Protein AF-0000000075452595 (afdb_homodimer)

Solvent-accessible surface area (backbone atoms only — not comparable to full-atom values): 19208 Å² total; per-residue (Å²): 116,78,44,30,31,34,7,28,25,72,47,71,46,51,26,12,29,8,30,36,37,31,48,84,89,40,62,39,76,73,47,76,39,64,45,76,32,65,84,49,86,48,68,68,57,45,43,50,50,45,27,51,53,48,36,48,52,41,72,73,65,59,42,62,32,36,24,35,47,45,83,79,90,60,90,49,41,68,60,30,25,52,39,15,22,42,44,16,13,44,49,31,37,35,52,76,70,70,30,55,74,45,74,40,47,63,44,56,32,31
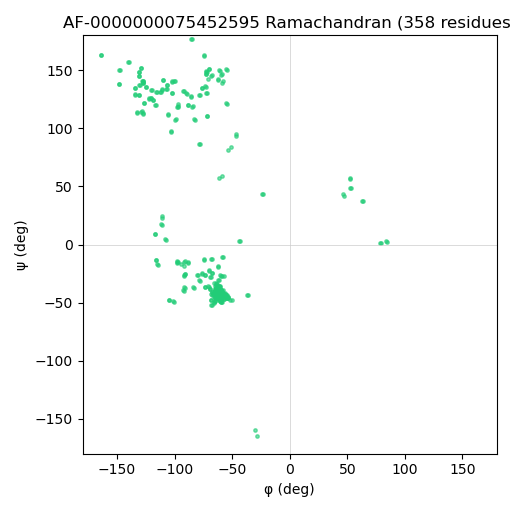,27,64,68,67,74,33,53,80,57,52,72,66,56,49,47,53,47,49,31,63,71,46,66,50,88,74,74,67,89,57,68,55,21,46,48,0,34,43,29,21,52,27,44,56,64,48,68,73,42,78,59,87,61,86,67,83,72,54,73,63,53,52,52,67,70,46,47,80,76,74,104,116,79,41,32,32,34,6,29,26,72,47,70,46,49,27,12,29,9,30,36,38,31,49,86,89,42,62,38,76,73,46,78,39,64,45,77,33,66,85,50,86,48,69,67,57,45,44,50,51,47,27,50,53,49,36,49,52,40,73,72,66,58,42,62,33,37,23,35,46,46,82,78,88,60,90,48,41,67,59,29,25,52,39,15,22,44,44,16,14,45,49,33,37,35,52,77,70,70,31,54,74,47,74,40,48,63,43,56,32,33,26,64,70,68,74,33,52,80,57,51,73,66,55,49,47,52,46,48,30,62,70,46,67,50,88,74,76,67,89,55,66,55,21,46,46,0,34,43,29,22,52,27,45,57,65,47,68,72,42,81,58,87,63,86,68,81,73,55,74,62,54,52,53,68,70,47,48,80,75,73,104

pLDDT: mean 85.58, std 19.02, range [32.44, 98.44]

Radius of gyration: 21.76 Å; Cα contacts (8 Å, |Δi|>4): 690; chains: 2; bounding box: 50×64×48 Å

Organism: Capnocytophaga canimorsus (strain 5) (NCBI:txid860228)

InterPro domains:
  IPR002176 Crossover junction endodeoxyribonuclease RuvC [MF_00034] (3-156)
  IPR002176 Crossover junction endodeoxyribonuclease RuvC [PF02075] (5-153)
  IPR002176 Crossover junction endodeoxyribonuclease RuvC [PR00696] (6-19)
  IPR002176 Crossover junction endodeoxyribonuclease RuvC [PR00696] (63-79)
  IPR002176 Crossover junction endodeoxyribonuclease RuvC [PR00696] (85-101)
  IPR002176 Crossover junction endodeoxyribonuclease RuvC [PR00696] (109-128)
  IPR002176 Crossover junction endodeoxyribonuclease RuvC [PR00696] (141-153)
  IPR002176 Crossover junction endodeoxyribonuclease RuvC [PTHR30194] (3-158)
  IPR002176 Crossover junction endodeoxyribonuclease RuvC [TIGR00228] (5-154)
  IPR002176 Crossover junction endodeoxyribonuclease RuvC [cd16962] (5-155)
  IPR012337 Ribonuclease H-like superfamily [SSF53098] (4-157)
  IPR020563 Crossover junction endodeoxyribonuclease RuvC, magnesium-binding site [PS01321] (115-150)
  IPR036397 Ribonuclease H superfamily [G3DSA:3.30.420.10] (4-161)

Foldseek 3Di:
DKFKEWFWEFDQQKIAIWIWIADPNAIATDDFDMDGNNVPDDLVVSLVVLLVVLLVCCVVPVGQAYEYEDDDDDPDPVRVVSRVSSVVSNVVSCVVVPHYYYYDYQLLLCCQQQVGSPDDLVSSQVSLCVSHVPPDDDPDSNNVNRNSRRSSCSSVVVVVPVDCPVDDPVVVCVVCVVVVD/DKFKEWFWEFDQQKIAIWIWIADPNAIATDDFDMDGNNVPDDLVVSLVVLLVVLLVVCVVPVGQAYEYEDDDDDPDPVRVVSRVSSVVSNVVSCVVVPHYYYYDYQLLLCCQQQVGSPDDLVSSQVSLCVSHVPPDDDPDSNNVNRNSRRSSCSSVVVVVPVDCRVDDPVVVCVVCVVVVD

Secondary structure (DSSP, 8-state):
--EEEEEEE--SSEEEEEEEEEETTEEEEEEEEEEE-TT---HHHHHHHHHHHHHHHHHHH--SEEEEEPPP--S-HHHHHHHHHHHHHHHHHHHHTT--EEEE-HHHHHHHHHS-TT--HHHHHHHHHHHHT-SS--S-HHHHHHHHHHHHHHHHHSS---S-----HHHHHHHSHHHH-/--EEEEEEE--SSEEEEEEEEEETTEEEEEEEEEEE-TT---HHHHHHHHHHHHHHHHHHH--SEEEEEPPP--S-HHHHHHHHHHHHHHHHHHHHTT--EEEE-HHHHHHHHHS-TT--HHHHHHHHHHHHT-SS--S-HHHHHHHHHHHHHHHHHSS---S-----HHHHHHHSHHHH-

Nearest PDB structures (foldseek):
  7xhj-assembly1_A  TM=9.459E-01  e=3.704E-16  Deinococcus radiodurans R1 = ATCC 13939 = DSM 20539
  6lw3-assembly1_B  TM=9.486E-01  e=4.698E-16  Pseudomonas aeruginosa
  4ep4-assembly1_B  TM=9.011E-01  e=3.490E-16  Thermus thermophilus HB8
  6s16-assembly1_B  TM=9.235E-01  e=1.636E-15  Thermus thermophilus HB8
  4ld0-assembly1_B  TM=9.275E-01  e=4.495E-15  Thermus thermophilus HB8

Structure (mmCIF, N/CA/C/O backbone):
data_AF-0000000075452595-model_v1
#
loop_
_entity.id
_entity.type
_entity.pdbx_description
1 polymer 'Crossover junction endodeoxyribonuclease RuvC'
#
loop_
_atom_site.group_PDB
_atom_site.id
_atom_site.type_symbol
_atom_site.label_atom_id
_atom_site.label_alt_id
_atom_site.label_comp_id
_atom_site.label_asym_id
_atom_site.label_entity_id
_atom_site.label_seq_id
_atom_site.pdbx_PDB_ins_code
_atom_site.Cartn_x
_atom_site.Cartn_y
_atom_site.Cartn_z
_atom_site.occupancy
_atom_site.B_iso_or_equiv
_atom_site.auth_seq_id
_atom_site.auth_comp_id
_atom_site.auth_asym_id
_atom_site.auth_atom_id
_atom_site.pdbx_PDB_model_num
ATOM 1 N N . MET A 1 1 ? -12.609 -17.219 -24.469 1 76.12 1 MET A N 1
ATOM 2 C CA . MET A 1 1 ? -12.016 -15.898 -24.359 1 76.12 1 MET A CA 1
ATOM 3 C C . MET A 1 1 ? -10.68 -15.953 -23.625 1 76.12 1 MET A C 1
ATOM 5 O O . MET A 1 1 ? -10.477 -16.812 -22.766 1 76.12 1 MET A O 1
ATOM 9 N N . GLU A 1 2 ? -9.617 -15.328 -24.156 1 93.94 2 GLU A N 1
ATOM 10 C CA . GLU A 1 2 ? -8.258 -15.289 -23.625 1 93.94 2 GLU A CA 1
ATOM 11 C C . GLU A 1 2 ? -8.172 -14.414 -22.391 1 93.94 2 GLU A C 1
ATOM 13 O O . GLU A 1 2 ? -8.805 -13.352 -22.312 1 93.94 2 GLU A O 1
ATOM 18 N N . LYS A 1 3 ? -7.562 -15.008 -21.375 1 96.38 3 LYS A N 1
ATOM 19 C CA . LYS A 1 3 ? -7.402 -14.273 -20.109 1 96.38 3 LYS A CA 1
ATOM 20 C C . LYS A 1 3 ? -5.961 -14.344 -19.625 1 96.38 3 LYS A C 1
ATOM 22 O O . LYS A 1 3 ? -5.328 -15.398 -19.672 1 96.38 3 LYS A O 1
ATOM 27 N N . ILE A 1 4 ? -5.496 -13.18 -19.156 1 98.31 4 ILE A N 1
ATOM 28 C CA . ILE A 1 4 ? -4.18 -13.148 -18.516 1 98.31 4 ILE A CA 1
ATOM 29 C C . ILE A 1 4 ? -4.328 -12.844 -17.031 1 98.31 4 ILE A C 1
ATOM 31 O O . ILE A 1 4 ? -5.055 -11.93 -16.641 1 98.31 4 ILE A O 1
ATOM 35 N N . ILE A 1 5 ? -3.672 -13.633 -16.188 1 98.25 5 ILE A N 1
ATOM 36 C CA . ILE A 1 5 ? -3.777 -13.508 -14.742 1 98.25 5 ILE A CA 1
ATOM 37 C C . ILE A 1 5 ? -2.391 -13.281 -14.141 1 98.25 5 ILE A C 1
▬▬▬
### WHAT TO WORK ON
Report all lines of the data above that include the string "superfamily".

### EXERCISE OUTPUT
  IPR012337 Ribonuclease H-like superfamily [SSF53098] (4-157)
  IPR036397 Ribonuclease H superfamily [G3DSA:3.30.420.10] (4-161)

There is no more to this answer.